EXERCISE INSTRUCTIONS :: Only the lines below, from the one with "ATOM 116 O O" through the one with "ATOM 128 N N", are to be written out, exactly.

::: STORED DATA :::

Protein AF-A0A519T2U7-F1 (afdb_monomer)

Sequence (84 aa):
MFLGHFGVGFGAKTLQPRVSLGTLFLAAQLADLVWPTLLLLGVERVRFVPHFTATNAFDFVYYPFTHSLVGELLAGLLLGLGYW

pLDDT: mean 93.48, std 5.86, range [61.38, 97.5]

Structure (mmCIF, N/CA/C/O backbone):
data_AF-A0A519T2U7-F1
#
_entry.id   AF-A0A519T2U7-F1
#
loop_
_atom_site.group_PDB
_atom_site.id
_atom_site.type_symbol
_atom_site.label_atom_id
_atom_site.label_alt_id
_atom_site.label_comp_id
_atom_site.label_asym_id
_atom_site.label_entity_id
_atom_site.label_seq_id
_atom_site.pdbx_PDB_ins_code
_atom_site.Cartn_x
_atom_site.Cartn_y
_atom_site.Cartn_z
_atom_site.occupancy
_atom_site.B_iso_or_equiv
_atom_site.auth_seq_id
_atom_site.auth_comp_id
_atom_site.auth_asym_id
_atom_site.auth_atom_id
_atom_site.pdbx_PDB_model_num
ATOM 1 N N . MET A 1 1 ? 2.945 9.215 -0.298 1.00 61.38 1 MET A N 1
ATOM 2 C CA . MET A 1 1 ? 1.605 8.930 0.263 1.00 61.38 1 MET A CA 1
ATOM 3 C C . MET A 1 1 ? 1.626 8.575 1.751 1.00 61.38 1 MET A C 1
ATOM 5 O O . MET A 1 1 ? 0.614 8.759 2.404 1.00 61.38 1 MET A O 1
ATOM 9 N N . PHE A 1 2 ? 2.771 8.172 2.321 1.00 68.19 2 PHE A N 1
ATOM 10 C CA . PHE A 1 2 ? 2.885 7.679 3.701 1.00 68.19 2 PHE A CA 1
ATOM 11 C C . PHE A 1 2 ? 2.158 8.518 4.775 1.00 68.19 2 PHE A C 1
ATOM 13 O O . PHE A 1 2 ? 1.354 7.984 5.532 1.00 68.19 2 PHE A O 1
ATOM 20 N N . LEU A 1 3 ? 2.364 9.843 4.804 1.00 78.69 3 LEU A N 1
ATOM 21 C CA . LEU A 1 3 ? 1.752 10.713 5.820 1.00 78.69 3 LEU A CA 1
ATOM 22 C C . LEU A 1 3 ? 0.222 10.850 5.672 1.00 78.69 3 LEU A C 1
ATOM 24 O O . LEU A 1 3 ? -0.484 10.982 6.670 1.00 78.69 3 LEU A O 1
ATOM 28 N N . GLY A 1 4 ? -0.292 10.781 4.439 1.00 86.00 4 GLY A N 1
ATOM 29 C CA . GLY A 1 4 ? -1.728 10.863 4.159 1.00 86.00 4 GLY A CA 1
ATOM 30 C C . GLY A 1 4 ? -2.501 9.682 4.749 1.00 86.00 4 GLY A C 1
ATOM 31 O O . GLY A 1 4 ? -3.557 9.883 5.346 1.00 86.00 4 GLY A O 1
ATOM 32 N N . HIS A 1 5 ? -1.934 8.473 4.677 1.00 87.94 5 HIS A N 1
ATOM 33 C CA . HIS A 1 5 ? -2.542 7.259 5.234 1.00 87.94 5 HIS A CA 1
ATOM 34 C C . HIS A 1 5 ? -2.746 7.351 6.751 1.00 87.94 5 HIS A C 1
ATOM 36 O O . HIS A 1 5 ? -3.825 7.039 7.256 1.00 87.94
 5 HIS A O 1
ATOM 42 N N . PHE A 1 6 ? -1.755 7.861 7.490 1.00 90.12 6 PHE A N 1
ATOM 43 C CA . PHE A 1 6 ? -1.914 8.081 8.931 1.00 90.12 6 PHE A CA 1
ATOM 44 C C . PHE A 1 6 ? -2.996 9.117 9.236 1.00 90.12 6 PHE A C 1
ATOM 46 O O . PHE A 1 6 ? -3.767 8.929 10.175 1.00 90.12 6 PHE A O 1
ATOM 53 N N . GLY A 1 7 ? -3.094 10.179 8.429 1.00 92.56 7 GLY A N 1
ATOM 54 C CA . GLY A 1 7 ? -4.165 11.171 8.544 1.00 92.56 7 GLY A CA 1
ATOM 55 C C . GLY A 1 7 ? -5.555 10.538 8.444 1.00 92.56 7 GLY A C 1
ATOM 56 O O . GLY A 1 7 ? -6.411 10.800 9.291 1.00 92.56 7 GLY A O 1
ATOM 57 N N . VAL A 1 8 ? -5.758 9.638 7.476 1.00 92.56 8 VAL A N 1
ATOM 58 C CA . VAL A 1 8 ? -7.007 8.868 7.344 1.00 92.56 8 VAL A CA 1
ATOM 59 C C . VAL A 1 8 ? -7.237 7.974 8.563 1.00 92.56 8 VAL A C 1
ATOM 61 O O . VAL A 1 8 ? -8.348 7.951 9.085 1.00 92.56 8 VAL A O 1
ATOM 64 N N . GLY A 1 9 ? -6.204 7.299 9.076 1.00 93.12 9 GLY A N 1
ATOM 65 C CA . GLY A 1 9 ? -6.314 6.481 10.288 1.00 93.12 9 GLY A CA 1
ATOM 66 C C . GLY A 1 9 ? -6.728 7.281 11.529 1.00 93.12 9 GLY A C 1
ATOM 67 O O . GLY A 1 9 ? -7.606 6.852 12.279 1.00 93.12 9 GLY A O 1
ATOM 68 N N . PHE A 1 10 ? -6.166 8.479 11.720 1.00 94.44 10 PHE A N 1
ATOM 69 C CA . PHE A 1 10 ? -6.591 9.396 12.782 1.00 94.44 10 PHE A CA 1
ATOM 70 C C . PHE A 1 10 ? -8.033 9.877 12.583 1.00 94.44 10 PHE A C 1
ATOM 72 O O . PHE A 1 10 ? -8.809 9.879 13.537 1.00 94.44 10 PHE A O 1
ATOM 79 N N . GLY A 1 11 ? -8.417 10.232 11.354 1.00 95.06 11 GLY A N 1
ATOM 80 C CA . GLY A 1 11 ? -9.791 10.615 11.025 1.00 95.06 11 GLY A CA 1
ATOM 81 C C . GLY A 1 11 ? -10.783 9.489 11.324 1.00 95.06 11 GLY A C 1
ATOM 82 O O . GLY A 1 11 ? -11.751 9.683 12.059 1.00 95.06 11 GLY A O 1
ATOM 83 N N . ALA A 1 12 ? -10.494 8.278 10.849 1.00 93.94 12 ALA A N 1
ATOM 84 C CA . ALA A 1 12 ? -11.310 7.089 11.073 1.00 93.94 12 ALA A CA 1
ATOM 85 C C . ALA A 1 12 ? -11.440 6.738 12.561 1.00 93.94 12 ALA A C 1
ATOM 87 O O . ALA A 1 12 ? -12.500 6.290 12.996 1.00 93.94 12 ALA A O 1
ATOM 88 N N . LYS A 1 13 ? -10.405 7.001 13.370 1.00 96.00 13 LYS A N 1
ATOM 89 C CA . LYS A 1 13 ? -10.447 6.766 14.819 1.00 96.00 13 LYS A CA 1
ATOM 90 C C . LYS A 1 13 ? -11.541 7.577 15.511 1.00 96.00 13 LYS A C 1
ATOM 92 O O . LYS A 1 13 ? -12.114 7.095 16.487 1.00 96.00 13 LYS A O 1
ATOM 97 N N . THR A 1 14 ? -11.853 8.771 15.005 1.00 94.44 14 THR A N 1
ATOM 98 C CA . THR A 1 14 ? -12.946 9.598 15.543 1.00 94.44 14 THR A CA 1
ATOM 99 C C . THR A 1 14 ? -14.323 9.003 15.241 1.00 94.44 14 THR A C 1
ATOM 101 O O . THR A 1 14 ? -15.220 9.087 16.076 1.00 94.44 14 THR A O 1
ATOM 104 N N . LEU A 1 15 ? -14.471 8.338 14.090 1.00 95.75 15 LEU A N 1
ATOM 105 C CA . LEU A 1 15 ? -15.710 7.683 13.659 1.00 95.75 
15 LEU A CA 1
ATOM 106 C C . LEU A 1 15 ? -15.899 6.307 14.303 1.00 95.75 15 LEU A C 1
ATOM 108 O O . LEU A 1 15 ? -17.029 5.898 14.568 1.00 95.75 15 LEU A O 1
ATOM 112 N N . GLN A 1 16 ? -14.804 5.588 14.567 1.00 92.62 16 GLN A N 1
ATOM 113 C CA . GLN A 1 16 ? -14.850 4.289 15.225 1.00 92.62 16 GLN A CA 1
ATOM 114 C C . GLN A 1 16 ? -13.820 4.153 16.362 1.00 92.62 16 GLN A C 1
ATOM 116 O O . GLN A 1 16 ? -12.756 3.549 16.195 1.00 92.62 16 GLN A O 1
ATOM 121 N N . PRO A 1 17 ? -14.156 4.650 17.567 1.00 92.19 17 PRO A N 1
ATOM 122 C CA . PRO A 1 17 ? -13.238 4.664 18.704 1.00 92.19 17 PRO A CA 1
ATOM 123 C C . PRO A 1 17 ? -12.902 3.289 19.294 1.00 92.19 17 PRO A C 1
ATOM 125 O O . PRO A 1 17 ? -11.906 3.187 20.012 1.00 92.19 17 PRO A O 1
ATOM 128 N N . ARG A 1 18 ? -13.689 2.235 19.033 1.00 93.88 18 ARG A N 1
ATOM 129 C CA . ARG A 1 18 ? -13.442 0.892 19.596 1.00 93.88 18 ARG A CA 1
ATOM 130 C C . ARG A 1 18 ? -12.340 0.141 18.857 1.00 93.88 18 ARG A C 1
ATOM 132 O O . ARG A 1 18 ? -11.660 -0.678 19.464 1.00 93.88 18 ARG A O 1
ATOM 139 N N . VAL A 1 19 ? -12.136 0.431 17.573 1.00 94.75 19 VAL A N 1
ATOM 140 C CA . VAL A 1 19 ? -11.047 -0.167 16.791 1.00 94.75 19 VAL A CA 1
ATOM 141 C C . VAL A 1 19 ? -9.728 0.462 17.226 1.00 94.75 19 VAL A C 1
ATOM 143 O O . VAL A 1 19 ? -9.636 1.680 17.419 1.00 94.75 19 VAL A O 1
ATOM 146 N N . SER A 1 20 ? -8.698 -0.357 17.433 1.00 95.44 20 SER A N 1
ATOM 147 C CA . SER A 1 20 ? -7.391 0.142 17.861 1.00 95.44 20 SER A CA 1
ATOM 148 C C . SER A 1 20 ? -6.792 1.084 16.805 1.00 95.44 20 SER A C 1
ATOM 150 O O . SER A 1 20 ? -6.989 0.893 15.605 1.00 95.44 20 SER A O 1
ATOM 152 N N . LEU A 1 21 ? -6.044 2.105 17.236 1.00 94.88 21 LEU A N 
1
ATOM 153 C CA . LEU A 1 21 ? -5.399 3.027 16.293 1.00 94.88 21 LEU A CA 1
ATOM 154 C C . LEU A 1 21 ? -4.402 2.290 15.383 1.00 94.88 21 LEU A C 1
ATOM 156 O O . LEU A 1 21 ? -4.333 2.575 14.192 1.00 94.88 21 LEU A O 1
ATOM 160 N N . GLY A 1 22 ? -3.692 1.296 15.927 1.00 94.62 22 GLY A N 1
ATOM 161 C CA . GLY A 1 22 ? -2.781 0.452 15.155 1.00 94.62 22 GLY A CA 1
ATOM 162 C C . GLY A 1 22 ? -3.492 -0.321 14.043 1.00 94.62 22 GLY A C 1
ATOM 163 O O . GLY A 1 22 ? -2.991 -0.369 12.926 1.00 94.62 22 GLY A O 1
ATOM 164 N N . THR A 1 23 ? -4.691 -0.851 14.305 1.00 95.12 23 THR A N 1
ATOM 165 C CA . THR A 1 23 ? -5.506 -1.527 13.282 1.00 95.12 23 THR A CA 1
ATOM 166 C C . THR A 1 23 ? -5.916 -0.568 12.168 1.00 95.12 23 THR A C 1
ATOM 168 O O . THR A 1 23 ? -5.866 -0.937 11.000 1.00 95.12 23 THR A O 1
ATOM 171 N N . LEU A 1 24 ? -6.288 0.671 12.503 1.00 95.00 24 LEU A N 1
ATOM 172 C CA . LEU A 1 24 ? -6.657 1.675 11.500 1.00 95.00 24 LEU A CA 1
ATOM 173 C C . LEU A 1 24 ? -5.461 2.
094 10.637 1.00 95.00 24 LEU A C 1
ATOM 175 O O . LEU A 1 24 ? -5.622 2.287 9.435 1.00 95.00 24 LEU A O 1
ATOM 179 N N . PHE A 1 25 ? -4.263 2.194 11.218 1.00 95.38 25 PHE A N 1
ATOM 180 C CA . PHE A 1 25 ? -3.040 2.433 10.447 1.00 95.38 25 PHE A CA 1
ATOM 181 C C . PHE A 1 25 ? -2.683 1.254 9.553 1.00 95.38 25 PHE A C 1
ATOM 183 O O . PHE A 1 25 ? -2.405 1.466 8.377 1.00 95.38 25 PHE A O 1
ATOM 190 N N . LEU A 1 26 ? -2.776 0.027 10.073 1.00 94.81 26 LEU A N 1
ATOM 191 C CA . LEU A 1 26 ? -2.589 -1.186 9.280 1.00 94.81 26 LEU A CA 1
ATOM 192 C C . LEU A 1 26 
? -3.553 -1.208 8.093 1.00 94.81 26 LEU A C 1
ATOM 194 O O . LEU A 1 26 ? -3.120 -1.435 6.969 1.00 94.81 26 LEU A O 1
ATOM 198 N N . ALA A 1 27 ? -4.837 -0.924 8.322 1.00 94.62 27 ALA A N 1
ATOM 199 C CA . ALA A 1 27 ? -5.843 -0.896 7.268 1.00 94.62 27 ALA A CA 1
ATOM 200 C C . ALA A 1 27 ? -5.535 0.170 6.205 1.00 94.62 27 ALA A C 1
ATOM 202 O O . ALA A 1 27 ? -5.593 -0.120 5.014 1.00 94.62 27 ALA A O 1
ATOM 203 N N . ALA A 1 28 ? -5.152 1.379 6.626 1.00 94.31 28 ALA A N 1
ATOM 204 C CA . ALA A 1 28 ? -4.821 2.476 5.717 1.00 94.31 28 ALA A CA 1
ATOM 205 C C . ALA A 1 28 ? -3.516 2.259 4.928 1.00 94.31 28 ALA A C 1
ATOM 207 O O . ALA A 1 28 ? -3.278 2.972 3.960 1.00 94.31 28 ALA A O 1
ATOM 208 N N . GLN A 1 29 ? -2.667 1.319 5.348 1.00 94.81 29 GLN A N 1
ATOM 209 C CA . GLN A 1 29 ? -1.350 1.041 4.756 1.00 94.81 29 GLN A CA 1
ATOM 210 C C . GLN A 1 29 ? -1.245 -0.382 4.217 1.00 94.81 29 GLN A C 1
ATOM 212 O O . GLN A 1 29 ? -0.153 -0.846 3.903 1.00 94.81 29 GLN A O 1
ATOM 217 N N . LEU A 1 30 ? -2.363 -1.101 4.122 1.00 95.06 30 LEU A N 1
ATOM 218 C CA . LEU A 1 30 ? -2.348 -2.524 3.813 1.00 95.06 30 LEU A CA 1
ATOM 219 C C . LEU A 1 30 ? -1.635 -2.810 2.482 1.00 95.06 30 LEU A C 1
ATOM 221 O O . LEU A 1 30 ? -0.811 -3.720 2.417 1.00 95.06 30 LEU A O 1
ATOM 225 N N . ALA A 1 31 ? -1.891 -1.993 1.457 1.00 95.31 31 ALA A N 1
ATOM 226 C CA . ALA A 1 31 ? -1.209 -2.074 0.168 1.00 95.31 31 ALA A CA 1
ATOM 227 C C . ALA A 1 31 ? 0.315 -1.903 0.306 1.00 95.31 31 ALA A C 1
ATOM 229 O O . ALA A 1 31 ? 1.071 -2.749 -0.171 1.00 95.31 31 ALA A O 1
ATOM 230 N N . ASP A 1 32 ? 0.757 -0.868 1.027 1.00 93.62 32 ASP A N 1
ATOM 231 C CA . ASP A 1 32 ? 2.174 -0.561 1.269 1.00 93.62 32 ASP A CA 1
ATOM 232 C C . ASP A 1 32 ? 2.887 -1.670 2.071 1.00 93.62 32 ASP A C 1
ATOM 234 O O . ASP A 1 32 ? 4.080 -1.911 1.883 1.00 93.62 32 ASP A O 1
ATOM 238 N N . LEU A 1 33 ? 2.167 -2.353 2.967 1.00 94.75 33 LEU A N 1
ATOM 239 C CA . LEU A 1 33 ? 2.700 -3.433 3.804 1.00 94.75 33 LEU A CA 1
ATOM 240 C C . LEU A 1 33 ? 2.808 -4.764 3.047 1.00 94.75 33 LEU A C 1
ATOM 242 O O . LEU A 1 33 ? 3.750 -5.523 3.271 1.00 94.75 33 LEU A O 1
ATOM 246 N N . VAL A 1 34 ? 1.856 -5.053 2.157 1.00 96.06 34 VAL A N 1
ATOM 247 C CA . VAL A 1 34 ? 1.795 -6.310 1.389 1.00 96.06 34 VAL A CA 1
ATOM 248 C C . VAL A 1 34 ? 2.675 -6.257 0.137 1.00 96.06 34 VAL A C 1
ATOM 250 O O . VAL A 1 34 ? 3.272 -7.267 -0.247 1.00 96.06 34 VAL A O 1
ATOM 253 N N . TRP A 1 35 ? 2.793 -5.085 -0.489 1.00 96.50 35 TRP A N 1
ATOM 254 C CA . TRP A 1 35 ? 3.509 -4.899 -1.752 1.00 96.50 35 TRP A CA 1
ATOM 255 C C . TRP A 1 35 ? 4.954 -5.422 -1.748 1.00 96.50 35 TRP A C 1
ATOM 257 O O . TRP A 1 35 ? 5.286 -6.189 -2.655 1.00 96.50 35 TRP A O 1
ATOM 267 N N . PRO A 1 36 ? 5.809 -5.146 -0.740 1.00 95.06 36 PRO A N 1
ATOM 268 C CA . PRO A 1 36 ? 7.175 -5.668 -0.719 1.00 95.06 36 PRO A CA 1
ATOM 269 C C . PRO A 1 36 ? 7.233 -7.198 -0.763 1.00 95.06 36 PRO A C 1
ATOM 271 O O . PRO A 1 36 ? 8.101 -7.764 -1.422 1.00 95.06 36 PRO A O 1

:::

RESPONSE ::
ATOM 116 O O . GLN A 1 16 ? -12.756 3.549 16.195 1.00 92.62 16 GLN A O 1
ATOM 121 N N . PRO A 1 17 ? -14.156 4.650 17.567 1.00 92.19 17 PRO A N 1
ATOM 122 C CA . PRO A 1 17 ? -13.238 4.664 18.704 1.00 92.19 17 PRO A CA 1
ATOM 123 C C . PRO A 1 17 ? -12.902 3.289 19.294 1.00 92.19 17 PRO A C 1
ATOM 125 O O . PRO A 1 17 ? -11.906 3.187 20.012 1.00 92.19 17 PRO A O 1
ATOM 128 N N . ARG A 1 18 ? -13.689 2.235 19.033 1.00 93.88 18 ARG A N 1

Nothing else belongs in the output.